Your assignment: Going down the data below, set down exactly the line with "ATOM 54 O O" and each line after it through the line with "ATOM 87 O O"; no other lines.
╭─ The input
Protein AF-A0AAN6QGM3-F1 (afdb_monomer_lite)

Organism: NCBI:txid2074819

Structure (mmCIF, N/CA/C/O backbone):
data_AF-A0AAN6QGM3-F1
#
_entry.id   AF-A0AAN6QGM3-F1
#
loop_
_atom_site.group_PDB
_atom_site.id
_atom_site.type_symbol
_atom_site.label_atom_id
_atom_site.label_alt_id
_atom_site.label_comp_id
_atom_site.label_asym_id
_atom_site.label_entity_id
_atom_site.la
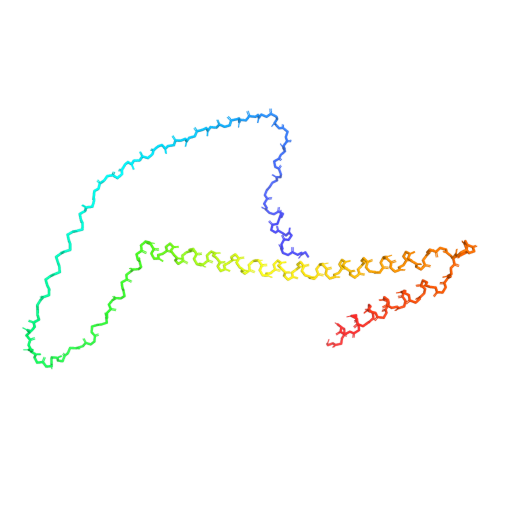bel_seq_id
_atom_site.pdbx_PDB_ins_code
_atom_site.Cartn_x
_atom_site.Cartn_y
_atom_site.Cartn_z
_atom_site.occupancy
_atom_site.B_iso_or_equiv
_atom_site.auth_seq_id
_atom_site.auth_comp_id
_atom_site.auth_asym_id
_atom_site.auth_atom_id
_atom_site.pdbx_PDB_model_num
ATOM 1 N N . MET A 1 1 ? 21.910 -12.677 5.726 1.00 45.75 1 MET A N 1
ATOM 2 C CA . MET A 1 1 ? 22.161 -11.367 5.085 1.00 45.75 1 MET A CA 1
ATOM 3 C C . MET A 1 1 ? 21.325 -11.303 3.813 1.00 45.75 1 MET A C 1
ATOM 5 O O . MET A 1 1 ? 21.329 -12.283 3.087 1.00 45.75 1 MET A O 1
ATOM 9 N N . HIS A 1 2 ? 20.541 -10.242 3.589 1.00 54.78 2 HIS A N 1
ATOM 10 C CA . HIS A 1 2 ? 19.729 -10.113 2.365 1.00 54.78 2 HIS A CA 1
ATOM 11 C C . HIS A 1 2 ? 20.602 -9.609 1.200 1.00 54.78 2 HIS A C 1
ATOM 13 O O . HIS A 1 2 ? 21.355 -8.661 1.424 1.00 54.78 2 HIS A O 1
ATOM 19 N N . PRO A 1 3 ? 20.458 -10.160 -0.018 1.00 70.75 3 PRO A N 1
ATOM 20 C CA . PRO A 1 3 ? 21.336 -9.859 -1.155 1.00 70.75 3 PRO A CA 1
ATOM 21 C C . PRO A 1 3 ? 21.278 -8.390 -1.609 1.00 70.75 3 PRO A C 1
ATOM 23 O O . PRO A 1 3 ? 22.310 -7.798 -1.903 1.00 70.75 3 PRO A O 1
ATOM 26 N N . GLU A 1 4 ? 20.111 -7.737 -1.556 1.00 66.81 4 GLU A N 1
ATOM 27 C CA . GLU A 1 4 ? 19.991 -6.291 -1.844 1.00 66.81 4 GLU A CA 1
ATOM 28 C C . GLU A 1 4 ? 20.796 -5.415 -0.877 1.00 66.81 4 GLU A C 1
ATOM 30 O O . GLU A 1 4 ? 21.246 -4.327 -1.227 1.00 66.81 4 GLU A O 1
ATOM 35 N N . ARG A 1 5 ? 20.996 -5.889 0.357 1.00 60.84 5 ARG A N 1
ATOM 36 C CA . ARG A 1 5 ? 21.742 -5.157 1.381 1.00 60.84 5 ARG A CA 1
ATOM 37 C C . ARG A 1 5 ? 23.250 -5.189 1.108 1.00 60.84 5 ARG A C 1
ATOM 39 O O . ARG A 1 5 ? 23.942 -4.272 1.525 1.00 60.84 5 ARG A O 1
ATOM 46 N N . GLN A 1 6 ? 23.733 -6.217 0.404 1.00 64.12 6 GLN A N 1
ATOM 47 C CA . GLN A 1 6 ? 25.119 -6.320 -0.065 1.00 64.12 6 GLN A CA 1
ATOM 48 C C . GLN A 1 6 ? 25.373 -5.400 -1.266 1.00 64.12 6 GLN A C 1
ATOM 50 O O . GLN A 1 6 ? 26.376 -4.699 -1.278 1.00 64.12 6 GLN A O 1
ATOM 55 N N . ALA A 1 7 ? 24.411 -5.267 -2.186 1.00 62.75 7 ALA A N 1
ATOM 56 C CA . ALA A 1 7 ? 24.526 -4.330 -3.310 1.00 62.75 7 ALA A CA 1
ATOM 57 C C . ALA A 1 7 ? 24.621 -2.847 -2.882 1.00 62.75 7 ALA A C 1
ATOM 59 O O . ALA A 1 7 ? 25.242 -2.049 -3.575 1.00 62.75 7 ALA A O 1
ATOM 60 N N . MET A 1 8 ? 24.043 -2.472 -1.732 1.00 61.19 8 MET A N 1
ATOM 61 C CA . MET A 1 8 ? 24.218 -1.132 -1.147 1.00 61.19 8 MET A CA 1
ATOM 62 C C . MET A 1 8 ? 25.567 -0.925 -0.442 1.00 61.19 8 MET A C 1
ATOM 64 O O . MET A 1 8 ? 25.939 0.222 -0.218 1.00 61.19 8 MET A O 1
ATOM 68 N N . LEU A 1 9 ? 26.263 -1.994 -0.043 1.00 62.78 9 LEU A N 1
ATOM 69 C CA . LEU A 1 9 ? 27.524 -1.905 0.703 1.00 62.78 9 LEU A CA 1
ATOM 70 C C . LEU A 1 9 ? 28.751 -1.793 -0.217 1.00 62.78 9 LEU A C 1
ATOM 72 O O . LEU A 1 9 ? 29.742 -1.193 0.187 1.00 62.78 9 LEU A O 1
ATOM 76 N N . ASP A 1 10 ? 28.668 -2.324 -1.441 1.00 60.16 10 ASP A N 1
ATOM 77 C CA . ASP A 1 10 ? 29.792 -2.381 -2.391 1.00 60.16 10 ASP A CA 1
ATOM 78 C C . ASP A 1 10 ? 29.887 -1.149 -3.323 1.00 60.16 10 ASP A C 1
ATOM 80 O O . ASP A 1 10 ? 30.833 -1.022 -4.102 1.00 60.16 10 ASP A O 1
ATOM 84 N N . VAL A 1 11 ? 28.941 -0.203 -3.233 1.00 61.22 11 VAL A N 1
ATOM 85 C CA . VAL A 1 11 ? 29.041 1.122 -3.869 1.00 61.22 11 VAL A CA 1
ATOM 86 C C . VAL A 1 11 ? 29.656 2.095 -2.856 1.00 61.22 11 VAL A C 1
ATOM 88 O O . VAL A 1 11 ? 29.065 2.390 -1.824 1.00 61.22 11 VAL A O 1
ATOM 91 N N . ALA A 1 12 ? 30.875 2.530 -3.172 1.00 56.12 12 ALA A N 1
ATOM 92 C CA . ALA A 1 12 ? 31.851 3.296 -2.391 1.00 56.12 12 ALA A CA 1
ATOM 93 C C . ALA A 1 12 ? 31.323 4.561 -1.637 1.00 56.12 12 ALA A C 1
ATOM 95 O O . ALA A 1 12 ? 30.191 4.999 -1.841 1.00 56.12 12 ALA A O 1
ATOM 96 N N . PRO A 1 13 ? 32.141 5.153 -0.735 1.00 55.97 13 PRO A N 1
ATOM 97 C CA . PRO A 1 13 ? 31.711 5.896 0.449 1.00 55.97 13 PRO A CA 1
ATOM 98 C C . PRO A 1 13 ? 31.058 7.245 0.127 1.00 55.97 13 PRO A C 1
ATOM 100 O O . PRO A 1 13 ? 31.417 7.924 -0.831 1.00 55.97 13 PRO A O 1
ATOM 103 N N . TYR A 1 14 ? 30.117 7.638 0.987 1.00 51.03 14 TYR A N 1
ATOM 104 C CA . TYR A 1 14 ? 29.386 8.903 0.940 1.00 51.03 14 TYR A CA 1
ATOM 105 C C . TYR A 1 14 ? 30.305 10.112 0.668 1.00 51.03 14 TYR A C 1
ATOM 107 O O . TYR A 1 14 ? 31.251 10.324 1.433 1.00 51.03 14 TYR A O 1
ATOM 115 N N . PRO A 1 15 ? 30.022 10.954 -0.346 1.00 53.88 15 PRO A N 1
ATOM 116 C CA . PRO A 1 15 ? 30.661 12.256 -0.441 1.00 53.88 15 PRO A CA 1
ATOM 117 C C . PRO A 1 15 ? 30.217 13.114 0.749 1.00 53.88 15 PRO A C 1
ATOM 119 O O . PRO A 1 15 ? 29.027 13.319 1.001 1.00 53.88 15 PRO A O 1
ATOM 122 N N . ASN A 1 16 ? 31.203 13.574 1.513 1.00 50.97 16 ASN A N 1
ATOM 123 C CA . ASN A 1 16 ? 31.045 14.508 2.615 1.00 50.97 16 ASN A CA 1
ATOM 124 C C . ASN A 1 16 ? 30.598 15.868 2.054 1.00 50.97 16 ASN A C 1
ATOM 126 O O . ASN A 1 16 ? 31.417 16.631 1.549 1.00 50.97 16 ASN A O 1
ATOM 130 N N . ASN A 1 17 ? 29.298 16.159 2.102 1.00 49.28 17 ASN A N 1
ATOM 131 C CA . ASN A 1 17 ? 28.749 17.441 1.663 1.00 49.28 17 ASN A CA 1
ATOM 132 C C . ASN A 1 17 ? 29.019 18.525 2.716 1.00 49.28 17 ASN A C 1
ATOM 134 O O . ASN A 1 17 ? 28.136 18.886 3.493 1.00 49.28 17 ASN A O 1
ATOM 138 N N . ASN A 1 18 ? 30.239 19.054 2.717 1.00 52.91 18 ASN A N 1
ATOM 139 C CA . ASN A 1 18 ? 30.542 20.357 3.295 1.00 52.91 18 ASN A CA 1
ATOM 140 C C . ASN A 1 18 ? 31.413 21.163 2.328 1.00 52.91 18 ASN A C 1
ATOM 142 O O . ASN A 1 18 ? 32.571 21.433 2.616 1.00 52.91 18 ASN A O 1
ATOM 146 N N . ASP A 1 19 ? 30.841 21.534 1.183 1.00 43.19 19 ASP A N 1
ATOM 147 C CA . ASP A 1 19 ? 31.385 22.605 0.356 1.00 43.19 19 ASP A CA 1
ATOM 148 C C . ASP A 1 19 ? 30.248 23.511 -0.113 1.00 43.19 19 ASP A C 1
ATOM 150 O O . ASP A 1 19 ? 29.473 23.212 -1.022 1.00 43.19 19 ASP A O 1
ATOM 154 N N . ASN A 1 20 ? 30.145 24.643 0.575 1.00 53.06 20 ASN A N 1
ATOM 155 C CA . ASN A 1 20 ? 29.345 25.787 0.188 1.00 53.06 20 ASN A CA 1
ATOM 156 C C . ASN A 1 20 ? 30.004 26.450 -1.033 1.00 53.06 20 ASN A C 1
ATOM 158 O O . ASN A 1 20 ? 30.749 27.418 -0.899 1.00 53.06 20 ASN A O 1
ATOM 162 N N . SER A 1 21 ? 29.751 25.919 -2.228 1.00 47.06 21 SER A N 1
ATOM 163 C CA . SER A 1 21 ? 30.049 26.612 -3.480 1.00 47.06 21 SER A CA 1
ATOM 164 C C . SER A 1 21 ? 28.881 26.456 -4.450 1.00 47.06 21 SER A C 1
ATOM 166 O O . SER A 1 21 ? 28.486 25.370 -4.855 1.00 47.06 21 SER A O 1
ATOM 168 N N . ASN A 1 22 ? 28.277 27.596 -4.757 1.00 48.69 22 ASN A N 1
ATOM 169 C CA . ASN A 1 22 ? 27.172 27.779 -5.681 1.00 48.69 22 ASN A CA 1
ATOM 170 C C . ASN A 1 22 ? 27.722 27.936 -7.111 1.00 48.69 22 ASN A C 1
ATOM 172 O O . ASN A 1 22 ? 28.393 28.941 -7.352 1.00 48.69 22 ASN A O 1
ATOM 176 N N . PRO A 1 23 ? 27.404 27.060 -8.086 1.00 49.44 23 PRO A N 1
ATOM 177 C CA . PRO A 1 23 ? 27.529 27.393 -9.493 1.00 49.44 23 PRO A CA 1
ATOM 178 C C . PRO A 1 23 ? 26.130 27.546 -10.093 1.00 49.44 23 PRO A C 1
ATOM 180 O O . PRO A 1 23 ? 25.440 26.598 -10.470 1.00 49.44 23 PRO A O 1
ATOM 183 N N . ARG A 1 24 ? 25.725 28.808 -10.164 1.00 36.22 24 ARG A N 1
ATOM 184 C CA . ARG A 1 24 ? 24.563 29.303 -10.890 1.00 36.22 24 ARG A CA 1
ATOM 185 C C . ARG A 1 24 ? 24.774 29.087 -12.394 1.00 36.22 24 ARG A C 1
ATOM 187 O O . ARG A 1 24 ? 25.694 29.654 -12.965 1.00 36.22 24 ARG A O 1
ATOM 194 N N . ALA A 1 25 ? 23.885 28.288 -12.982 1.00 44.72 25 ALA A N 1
╰─
╭─ The input
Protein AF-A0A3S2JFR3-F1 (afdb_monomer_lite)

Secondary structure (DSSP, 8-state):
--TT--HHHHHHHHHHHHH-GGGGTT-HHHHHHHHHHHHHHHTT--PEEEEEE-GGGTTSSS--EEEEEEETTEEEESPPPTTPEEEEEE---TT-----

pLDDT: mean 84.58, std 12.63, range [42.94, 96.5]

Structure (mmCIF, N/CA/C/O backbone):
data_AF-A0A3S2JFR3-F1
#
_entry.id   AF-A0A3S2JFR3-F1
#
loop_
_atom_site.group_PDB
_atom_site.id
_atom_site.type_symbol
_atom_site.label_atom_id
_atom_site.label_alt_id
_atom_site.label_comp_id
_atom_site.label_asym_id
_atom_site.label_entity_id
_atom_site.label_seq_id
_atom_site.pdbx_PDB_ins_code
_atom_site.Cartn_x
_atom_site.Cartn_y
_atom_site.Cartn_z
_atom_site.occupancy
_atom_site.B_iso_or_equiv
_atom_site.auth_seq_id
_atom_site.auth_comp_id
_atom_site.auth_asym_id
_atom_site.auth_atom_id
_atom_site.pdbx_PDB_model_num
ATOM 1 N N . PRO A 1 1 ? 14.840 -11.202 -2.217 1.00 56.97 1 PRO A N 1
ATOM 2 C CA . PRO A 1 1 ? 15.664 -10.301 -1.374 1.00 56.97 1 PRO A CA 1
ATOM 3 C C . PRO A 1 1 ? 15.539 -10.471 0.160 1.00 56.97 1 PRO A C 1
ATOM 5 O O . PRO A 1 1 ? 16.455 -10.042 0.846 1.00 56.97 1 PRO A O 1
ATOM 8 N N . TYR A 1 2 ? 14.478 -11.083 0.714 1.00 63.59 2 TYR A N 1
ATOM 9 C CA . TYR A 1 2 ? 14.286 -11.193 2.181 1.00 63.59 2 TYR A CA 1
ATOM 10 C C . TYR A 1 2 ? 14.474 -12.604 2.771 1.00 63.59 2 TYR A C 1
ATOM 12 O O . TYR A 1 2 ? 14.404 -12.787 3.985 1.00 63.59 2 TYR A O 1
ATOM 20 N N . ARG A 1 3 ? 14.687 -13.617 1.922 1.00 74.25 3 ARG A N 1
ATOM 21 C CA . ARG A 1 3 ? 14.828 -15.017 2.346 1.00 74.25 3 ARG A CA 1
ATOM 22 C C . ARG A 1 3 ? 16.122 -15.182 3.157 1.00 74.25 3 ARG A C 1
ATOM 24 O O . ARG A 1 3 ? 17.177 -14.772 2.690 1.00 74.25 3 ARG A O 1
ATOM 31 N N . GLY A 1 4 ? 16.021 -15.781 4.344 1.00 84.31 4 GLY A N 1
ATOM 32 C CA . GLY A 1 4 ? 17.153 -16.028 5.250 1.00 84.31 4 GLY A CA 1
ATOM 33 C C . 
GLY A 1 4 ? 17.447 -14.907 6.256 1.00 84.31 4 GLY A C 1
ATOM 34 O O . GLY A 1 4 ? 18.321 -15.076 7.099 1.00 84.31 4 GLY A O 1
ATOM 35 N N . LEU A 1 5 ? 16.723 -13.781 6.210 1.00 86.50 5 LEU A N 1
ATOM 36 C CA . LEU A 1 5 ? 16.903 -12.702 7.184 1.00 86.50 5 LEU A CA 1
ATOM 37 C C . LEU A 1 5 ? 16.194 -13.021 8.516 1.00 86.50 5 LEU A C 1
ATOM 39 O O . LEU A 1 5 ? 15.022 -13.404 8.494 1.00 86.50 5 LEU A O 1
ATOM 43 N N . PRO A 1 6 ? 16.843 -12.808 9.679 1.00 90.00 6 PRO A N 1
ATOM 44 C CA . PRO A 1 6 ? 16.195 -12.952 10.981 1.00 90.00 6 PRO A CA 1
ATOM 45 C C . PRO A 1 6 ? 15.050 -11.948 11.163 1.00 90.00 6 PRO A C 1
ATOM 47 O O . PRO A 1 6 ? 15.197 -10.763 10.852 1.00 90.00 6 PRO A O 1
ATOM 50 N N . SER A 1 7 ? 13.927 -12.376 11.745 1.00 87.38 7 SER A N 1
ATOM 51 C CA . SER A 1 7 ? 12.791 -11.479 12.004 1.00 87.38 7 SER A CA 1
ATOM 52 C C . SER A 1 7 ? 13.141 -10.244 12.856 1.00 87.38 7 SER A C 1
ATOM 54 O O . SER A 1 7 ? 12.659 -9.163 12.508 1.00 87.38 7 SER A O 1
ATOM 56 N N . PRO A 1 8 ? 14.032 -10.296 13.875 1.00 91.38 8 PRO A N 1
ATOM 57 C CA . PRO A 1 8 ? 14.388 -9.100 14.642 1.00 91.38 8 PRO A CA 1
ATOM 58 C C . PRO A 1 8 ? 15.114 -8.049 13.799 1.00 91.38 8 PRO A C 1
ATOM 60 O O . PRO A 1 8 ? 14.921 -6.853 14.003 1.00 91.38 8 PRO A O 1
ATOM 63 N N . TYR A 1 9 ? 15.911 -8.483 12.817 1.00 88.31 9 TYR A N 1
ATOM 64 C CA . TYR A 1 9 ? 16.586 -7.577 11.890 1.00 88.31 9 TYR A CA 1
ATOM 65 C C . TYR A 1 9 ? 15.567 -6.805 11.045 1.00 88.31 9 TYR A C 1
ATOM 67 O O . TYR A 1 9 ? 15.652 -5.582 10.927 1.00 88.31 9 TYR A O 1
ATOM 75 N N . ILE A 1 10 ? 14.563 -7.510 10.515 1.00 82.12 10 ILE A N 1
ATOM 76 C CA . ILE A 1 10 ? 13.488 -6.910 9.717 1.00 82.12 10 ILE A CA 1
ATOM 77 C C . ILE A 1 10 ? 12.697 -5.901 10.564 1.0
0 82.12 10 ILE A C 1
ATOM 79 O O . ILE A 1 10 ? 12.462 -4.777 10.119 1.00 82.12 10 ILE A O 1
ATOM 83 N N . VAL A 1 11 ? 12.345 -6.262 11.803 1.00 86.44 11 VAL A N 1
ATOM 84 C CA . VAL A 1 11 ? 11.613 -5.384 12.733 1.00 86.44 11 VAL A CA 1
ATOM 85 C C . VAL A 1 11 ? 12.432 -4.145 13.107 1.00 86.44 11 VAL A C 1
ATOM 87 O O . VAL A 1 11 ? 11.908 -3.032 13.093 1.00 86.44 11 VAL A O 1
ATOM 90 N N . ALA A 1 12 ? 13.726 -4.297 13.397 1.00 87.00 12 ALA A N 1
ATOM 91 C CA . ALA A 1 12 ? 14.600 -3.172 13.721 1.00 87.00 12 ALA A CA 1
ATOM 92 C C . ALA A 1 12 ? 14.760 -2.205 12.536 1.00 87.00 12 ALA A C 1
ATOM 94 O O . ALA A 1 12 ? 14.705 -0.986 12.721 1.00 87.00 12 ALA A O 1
╰─
Task output:
ATOM 54 O O . SER A 1 7 ? 12.659 -9.163 12.508 1.00 87.38 7 SER A O 1
ATOM 56 N N . PRO A 1 8 ? 14.032 -10.296 13.875 1.00 91.38 8 PRO A N 1
ATOM 57 C CA . PRO A 1 8 ? 14.388 -9.100 14.642 1.00 91.38 8 PRO A CA 1
ATOM 58 C C . PRO A 1 8 ? 15.114 -8.049 13.799 1.00 91.38 8 PRO A C 1
ATOM 60 O O . PRO A 1 8 ? 14.921 -6.853 14.003 1.00 91.38 8 PRO A O 1
ATOM 63 N N . TYR A 1 9 ? 15.911 -8.483 12.817 1.00 88.31 9 TYR A N 1
ATOM 64 C CA . TYR A 1 9 ? 16.586 -7.577 11.890 1.00 88.31 9 TYR A CA 1
ATOM 65 C C . TYR A 1 9 ? 15.567 -6.805 11.045 1.00 88.31 9 TYR A C 1
ATOM 67 O O . TYR A 1 9 ? 15.652 -5.582 10.927 1.00 88.31 9 TYR A O 1
ATOM 75 N N . ILE A 1 10 ? 14.563 -7.510 10.515 1.00 82.12 10 ILE A N 1
ATOM 76 C CA . ILE A 1 10 ? 13.488 -6.910 9.717 1.00 82.12 10 ILE A CA 1
ATOM 77 C C . ILE A 1 10 ? 12.697 -5.901 10.564 1.0
0 82.12 10 ILE A C 1
ATOM 79 O O . ILE A 1 10 ? 12.462 -4.777 10.119 1.00 82.12 10 ILE A O 1
ATOM 83 N N . VAL A 1 11 ? 12.345 -6.262 11.803 1.00 86.44 11 VAL A N 1
ATOM 84 C CA . VAL A 1 11 ? 11.613 -5.384 12.733 1.00 86.44 11 VAL A CA 1
ATOM 85 C C . VAL A 1 11 ? 12.432 -4.145 13.107 1.00 86.44 11 VAL A C 1
ATOM 87 O O . VAL A 1 11 ? 11.908 -3.032 13.093 1.00 86.44 11 VAL A O 1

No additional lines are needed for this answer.